» **How to complete this task**
Go through the entries below and print, exactly, the lines starting at the one with "ATOM 260 C CA" and ending at the one with "ATOM 279 C C", keeping both ends and no others.

» **Exercise inputs**
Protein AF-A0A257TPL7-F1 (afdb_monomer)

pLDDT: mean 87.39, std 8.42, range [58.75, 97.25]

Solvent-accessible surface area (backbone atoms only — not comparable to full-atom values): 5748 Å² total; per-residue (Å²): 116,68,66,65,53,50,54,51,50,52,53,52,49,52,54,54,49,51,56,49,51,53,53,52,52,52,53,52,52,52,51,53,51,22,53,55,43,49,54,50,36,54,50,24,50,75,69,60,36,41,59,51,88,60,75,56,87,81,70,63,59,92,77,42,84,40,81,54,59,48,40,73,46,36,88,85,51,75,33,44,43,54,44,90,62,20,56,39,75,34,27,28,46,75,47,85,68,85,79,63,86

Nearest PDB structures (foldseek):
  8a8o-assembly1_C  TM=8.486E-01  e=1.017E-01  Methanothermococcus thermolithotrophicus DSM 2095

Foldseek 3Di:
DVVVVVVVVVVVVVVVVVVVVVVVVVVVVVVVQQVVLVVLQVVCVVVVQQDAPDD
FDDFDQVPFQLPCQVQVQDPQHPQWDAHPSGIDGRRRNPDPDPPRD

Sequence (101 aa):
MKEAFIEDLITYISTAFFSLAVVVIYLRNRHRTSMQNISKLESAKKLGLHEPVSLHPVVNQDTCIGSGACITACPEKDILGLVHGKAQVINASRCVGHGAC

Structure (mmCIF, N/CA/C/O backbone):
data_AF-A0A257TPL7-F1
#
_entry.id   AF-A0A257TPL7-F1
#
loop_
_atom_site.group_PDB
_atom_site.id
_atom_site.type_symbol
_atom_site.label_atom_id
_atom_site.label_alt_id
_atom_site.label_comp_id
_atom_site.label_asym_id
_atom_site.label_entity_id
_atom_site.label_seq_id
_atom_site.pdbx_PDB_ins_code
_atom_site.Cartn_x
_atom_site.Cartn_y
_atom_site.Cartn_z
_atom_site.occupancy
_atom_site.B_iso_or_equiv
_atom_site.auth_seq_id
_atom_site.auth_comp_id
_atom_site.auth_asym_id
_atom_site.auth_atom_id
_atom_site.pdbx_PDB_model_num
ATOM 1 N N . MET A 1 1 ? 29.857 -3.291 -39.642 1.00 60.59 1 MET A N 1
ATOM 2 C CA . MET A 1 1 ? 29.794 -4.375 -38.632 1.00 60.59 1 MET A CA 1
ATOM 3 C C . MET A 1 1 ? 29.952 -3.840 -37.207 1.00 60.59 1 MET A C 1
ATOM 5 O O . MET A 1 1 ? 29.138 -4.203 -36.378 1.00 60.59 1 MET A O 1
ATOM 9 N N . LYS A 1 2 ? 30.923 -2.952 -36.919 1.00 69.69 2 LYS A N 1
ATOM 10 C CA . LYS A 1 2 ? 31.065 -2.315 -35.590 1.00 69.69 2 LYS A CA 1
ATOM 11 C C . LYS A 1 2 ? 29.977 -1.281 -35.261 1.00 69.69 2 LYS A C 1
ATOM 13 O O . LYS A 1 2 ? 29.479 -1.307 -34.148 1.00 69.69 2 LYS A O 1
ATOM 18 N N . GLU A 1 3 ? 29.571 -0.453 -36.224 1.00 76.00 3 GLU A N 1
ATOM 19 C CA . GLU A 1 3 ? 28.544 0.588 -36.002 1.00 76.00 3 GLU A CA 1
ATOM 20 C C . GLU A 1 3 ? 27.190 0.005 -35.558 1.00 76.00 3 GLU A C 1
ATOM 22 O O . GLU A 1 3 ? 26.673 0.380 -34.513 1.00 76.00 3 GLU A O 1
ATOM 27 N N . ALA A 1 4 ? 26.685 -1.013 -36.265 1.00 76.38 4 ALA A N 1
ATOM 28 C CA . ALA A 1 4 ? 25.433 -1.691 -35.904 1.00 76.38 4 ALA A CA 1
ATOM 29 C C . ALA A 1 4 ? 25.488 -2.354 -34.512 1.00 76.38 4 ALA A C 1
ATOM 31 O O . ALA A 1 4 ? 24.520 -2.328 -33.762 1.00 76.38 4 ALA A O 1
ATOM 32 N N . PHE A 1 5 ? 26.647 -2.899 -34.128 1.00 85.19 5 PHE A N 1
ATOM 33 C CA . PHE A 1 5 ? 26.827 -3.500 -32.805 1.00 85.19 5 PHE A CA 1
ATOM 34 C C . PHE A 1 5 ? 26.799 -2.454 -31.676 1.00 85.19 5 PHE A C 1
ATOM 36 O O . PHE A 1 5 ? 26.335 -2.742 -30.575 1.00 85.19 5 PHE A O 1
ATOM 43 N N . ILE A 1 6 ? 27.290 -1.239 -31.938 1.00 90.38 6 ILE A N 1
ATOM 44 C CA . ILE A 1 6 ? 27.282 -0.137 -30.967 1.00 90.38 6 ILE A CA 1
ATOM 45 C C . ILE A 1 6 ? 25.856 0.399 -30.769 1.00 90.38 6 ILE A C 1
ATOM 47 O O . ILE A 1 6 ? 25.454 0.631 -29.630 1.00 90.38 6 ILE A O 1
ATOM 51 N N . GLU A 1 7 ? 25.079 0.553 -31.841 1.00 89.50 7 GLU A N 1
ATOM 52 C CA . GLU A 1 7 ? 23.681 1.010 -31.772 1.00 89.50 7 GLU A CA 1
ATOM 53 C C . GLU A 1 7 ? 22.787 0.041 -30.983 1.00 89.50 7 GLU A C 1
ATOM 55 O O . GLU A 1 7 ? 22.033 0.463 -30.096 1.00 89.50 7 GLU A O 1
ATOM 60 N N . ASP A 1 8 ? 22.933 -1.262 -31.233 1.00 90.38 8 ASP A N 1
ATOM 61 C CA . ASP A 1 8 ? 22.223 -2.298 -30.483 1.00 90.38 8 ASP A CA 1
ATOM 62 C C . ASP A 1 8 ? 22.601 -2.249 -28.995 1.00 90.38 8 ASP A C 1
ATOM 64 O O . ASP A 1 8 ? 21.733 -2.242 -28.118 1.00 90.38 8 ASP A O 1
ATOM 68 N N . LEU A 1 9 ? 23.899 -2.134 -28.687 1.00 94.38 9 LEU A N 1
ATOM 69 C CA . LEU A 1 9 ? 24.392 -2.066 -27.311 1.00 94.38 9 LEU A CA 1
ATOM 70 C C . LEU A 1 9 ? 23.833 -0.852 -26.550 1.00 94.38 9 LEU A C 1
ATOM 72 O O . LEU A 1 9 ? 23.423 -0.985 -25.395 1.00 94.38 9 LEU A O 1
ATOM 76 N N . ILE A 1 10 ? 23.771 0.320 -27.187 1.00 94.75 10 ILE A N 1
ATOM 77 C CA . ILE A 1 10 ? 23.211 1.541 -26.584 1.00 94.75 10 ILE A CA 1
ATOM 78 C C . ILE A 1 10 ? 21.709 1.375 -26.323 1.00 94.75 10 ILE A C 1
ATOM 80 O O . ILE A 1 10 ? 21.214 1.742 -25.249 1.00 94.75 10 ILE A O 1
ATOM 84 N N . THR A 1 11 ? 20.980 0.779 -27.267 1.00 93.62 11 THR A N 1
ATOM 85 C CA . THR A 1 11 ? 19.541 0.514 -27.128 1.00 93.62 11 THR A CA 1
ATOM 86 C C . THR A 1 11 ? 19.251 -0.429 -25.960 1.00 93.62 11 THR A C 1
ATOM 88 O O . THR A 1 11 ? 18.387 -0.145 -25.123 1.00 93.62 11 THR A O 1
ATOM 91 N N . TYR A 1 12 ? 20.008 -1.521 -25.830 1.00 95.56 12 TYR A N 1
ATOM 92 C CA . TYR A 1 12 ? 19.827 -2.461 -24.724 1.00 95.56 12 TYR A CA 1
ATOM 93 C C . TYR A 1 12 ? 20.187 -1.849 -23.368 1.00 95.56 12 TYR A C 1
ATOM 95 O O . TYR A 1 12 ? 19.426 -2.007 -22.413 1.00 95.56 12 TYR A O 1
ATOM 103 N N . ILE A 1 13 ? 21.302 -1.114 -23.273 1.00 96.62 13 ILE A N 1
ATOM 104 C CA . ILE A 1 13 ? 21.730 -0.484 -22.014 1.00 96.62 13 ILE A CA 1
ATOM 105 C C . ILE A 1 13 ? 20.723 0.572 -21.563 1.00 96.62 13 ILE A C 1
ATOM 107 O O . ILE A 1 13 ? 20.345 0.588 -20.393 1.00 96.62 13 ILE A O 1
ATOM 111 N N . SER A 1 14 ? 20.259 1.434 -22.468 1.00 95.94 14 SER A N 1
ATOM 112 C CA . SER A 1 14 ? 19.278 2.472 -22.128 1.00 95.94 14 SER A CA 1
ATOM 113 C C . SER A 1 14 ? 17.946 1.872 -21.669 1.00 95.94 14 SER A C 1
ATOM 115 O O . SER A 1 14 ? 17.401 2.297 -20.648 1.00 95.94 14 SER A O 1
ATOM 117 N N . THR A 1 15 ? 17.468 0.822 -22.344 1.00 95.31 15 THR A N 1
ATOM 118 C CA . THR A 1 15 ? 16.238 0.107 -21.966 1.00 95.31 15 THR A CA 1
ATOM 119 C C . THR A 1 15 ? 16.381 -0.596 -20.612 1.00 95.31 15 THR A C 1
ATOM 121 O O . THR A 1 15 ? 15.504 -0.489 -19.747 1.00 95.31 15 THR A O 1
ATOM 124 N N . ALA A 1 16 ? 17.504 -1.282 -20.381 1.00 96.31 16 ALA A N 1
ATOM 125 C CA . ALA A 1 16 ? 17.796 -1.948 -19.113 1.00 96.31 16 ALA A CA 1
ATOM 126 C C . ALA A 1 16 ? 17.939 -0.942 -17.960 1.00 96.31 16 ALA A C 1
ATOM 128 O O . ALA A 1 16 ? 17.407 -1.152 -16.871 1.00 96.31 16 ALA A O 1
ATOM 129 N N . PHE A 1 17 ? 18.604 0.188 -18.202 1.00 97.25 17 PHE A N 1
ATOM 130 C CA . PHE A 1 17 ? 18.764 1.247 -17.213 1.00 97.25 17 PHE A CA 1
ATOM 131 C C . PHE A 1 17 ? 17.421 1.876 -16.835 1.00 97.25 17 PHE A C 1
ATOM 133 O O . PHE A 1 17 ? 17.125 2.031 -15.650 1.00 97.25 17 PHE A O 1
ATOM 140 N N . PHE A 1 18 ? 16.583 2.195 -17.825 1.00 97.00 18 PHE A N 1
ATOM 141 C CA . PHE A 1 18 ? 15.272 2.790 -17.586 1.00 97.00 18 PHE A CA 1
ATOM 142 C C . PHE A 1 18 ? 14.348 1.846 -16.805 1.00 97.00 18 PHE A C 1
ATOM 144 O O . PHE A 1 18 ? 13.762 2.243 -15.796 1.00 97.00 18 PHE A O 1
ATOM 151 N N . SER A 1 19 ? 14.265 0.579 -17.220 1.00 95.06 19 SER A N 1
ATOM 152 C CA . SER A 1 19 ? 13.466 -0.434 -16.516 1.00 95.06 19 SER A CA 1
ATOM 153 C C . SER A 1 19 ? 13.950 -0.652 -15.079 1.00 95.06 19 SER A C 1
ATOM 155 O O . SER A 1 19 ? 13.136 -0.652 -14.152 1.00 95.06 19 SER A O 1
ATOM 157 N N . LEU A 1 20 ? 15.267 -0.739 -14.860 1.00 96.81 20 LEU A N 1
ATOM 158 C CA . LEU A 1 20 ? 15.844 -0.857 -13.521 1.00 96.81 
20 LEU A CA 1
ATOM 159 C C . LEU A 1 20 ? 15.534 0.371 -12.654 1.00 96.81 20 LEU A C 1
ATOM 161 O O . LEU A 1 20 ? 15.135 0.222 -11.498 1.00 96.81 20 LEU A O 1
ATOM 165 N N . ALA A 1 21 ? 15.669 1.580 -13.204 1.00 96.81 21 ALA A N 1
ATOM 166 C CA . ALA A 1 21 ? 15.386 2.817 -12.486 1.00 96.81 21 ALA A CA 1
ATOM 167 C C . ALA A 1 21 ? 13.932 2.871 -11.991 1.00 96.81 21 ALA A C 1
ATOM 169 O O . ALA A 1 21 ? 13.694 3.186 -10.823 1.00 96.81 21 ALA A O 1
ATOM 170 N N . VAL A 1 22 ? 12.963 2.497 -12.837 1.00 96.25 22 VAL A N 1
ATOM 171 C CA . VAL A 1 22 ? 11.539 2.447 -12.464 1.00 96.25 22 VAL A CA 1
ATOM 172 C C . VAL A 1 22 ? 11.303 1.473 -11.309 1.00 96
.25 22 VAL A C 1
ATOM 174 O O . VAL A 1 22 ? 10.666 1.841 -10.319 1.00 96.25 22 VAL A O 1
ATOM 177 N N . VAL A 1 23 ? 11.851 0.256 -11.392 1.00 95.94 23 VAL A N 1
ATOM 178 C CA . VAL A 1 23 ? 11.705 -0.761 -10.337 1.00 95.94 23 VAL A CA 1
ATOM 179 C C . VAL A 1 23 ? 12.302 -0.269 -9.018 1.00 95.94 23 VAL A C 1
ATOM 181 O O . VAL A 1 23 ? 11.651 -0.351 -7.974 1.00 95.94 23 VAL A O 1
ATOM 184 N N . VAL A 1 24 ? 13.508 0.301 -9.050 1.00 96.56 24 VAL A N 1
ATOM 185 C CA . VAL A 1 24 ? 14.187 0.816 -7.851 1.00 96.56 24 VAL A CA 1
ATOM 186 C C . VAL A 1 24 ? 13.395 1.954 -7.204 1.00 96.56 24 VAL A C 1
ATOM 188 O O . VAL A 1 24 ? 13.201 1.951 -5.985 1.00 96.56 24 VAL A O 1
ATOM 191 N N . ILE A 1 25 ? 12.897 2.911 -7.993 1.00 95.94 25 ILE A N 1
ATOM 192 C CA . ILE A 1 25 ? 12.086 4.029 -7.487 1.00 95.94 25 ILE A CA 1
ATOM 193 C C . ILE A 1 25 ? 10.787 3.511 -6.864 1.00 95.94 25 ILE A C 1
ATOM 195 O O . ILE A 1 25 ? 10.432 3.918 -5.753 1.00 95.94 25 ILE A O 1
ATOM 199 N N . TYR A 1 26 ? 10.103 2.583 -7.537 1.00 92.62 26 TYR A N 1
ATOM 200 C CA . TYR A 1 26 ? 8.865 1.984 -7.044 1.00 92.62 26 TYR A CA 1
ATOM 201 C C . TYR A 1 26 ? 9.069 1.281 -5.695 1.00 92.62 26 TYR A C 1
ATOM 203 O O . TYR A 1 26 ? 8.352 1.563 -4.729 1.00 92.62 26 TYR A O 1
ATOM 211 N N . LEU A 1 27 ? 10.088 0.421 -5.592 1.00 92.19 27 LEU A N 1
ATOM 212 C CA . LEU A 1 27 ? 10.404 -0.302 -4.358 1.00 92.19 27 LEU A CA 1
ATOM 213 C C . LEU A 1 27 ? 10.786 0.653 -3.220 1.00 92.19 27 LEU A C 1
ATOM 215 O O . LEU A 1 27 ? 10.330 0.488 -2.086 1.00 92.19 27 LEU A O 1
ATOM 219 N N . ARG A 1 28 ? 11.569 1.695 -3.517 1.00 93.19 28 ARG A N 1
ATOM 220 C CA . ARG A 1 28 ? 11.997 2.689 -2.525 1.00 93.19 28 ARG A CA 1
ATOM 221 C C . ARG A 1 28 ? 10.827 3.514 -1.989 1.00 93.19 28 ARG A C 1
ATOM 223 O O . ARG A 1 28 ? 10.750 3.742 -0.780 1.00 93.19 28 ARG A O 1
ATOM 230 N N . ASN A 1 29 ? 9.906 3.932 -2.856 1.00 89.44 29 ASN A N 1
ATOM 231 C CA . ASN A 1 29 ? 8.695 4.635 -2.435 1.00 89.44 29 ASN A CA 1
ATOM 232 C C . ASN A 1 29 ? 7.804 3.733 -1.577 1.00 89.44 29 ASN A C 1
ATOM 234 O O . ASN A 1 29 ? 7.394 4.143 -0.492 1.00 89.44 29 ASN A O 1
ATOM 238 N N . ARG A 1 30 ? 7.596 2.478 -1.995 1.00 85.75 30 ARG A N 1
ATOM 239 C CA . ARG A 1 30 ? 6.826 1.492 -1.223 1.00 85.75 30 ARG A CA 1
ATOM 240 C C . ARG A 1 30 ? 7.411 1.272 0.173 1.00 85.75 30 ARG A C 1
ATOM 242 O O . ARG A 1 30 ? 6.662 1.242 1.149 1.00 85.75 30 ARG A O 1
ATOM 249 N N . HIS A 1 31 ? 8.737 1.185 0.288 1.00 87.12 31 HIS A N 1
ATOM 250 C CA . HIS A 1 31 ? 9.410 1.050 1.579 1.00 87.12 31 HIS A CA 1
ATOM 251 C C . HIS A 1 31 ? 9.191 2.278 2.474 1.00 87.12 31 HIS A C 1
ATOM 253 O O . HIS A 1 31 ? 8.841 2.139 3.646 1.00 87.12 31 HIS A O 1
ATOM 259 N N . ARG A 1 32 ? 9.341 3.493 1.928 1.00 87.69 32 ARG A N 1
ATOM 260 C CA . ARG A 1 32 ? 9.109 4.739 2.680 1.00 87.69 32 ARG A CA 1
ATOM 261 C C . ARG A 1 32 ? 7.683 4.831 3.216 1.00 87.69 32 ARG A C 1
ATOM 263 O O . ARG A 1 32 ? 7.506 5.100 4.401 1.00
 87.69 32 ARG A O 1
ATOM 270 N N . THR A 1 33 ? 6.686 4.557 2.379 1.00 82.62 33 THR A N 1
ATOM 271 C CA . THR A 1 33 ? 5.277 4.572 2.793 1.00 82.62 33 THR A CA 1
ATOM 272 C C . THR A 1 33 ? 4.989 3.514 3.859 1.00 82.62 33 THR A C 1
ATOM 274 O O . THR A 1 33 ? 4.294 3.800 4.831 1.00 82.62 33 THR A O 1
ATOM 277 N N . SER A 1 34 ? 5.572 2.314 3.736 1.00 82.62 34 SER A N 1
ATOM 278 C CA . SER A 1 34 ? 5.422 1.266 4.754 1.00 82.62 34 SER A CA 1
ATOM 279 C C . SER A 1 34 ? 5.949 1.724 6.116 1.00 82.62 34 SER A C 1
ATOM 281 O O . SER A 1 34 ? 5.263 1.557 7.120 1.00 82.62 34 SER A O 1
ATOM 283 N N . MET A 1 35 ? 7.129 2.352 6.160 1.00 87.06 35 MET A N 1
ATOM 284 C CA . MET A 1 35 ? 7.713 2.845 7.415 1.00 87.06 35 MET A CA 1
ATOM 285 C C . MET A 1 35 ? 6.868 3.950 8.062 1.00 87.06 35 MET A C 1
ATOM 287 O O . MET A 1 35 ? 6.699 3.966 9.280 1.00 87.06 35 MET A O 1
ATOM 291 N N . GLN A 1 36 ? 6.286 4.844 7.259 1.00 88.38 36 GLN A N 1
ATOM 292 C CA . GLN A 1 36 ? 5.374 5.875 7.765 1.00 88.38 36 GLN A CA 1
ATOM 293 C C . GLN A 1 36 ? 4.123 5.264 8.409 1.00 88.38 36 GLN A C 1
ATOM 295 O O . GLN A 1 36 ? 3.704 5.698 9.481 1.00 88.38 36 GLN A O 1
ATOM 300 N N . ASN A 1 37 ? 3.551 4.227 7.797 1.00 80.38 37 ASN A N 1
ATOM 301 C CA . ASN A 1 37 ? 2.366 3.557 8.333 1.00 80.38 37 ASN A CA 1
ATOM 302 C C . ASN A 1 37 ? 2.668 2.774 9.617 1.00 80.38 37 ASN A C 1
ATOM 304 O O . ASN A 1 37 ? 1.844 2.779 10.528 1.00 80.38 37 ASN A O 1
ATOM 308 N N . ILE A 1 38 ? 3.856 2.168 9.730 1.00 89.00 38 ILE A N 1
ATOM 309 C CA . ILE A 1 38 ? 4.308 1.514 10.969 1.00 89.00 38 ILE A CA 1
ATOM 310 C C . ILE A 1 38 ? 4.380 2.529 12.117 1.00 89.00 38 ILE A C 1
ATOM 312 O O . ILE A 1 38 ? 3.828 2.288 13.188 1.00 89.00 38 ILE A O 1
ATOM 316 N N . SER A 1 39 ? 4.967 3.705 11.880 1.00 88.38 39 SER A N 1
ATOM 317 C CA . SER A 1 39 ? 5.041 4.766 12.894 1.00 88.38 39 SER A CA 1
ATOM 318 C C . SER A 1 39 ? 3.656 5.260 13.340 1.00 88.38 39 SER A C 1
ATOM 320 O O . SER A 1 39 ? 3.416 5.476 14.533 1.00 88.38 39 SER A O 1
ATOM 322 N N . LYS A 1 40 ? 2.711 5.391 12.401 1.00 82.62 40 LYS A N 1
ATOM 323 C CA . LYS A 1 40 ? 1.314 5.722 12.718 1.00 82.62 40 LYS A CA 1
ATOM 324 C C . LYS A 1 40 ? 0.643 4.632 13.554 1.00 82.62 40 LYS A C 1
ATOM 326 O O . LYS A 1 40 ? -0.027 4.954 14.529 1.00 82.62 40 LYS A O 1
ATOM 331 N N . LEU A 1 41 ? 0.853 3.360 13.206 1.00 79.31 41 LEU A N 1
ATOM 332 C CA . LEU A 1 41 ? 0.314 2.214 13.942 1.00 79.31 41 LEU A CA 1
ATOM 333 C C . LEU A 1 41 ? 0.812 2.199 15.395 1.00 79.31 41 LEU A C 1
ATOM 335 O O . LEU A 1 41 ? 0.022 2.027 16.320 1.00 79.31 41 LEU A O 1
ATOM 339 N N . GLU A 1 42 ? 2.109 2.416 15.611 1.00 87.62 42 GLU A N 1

» **Solution to this exercise**
ATOM 260 C CA . ARG A 1 32 ? 9.109 4.739 2.680 1.00 87.69 32 ARG A CA 1
ATOM 261 C C . ARG A 1 32 ? 7.683 4.831 3.216 1.00 87.69 32 ARG A C 1
ATOM 263 O O . ARG A 1 32 ? 7.506 5.100 4.401 1.00
 87.69 32 ARG A O 1
ATOM 270 N N . THR A 1 33 ? 6.686 4.557 2.379 1.00 82.62 33 THR A N 1
ATOM 271 C CA . THR A 1 33 ? 5.277 4.572 2.793 1.00 82.62 33 THR A CA 1
ATOM 272 C C . THR A 1 33 ? 4.989 3.514 3.859 1.00 82.62 33 THR A C 1
ATOM 274 O O . THR A 1 33 ? 4.294 3.800 4.831 1.00 82.62 33 THR A O 1
ATOM 277 N N . SER A 1 34 ? 5.572 2.314 3.736 1.00 82.62 34 SER A N 1
ATOM 278 C CA . SER A 1 34 ? 5.422 1.266 4.754 1.00 82.62 34 SER A CA 1
ATOM 279 C C . SER A 1 34 ? 5.949 1.724 6.116 1.00 82.62 34 SER A C 1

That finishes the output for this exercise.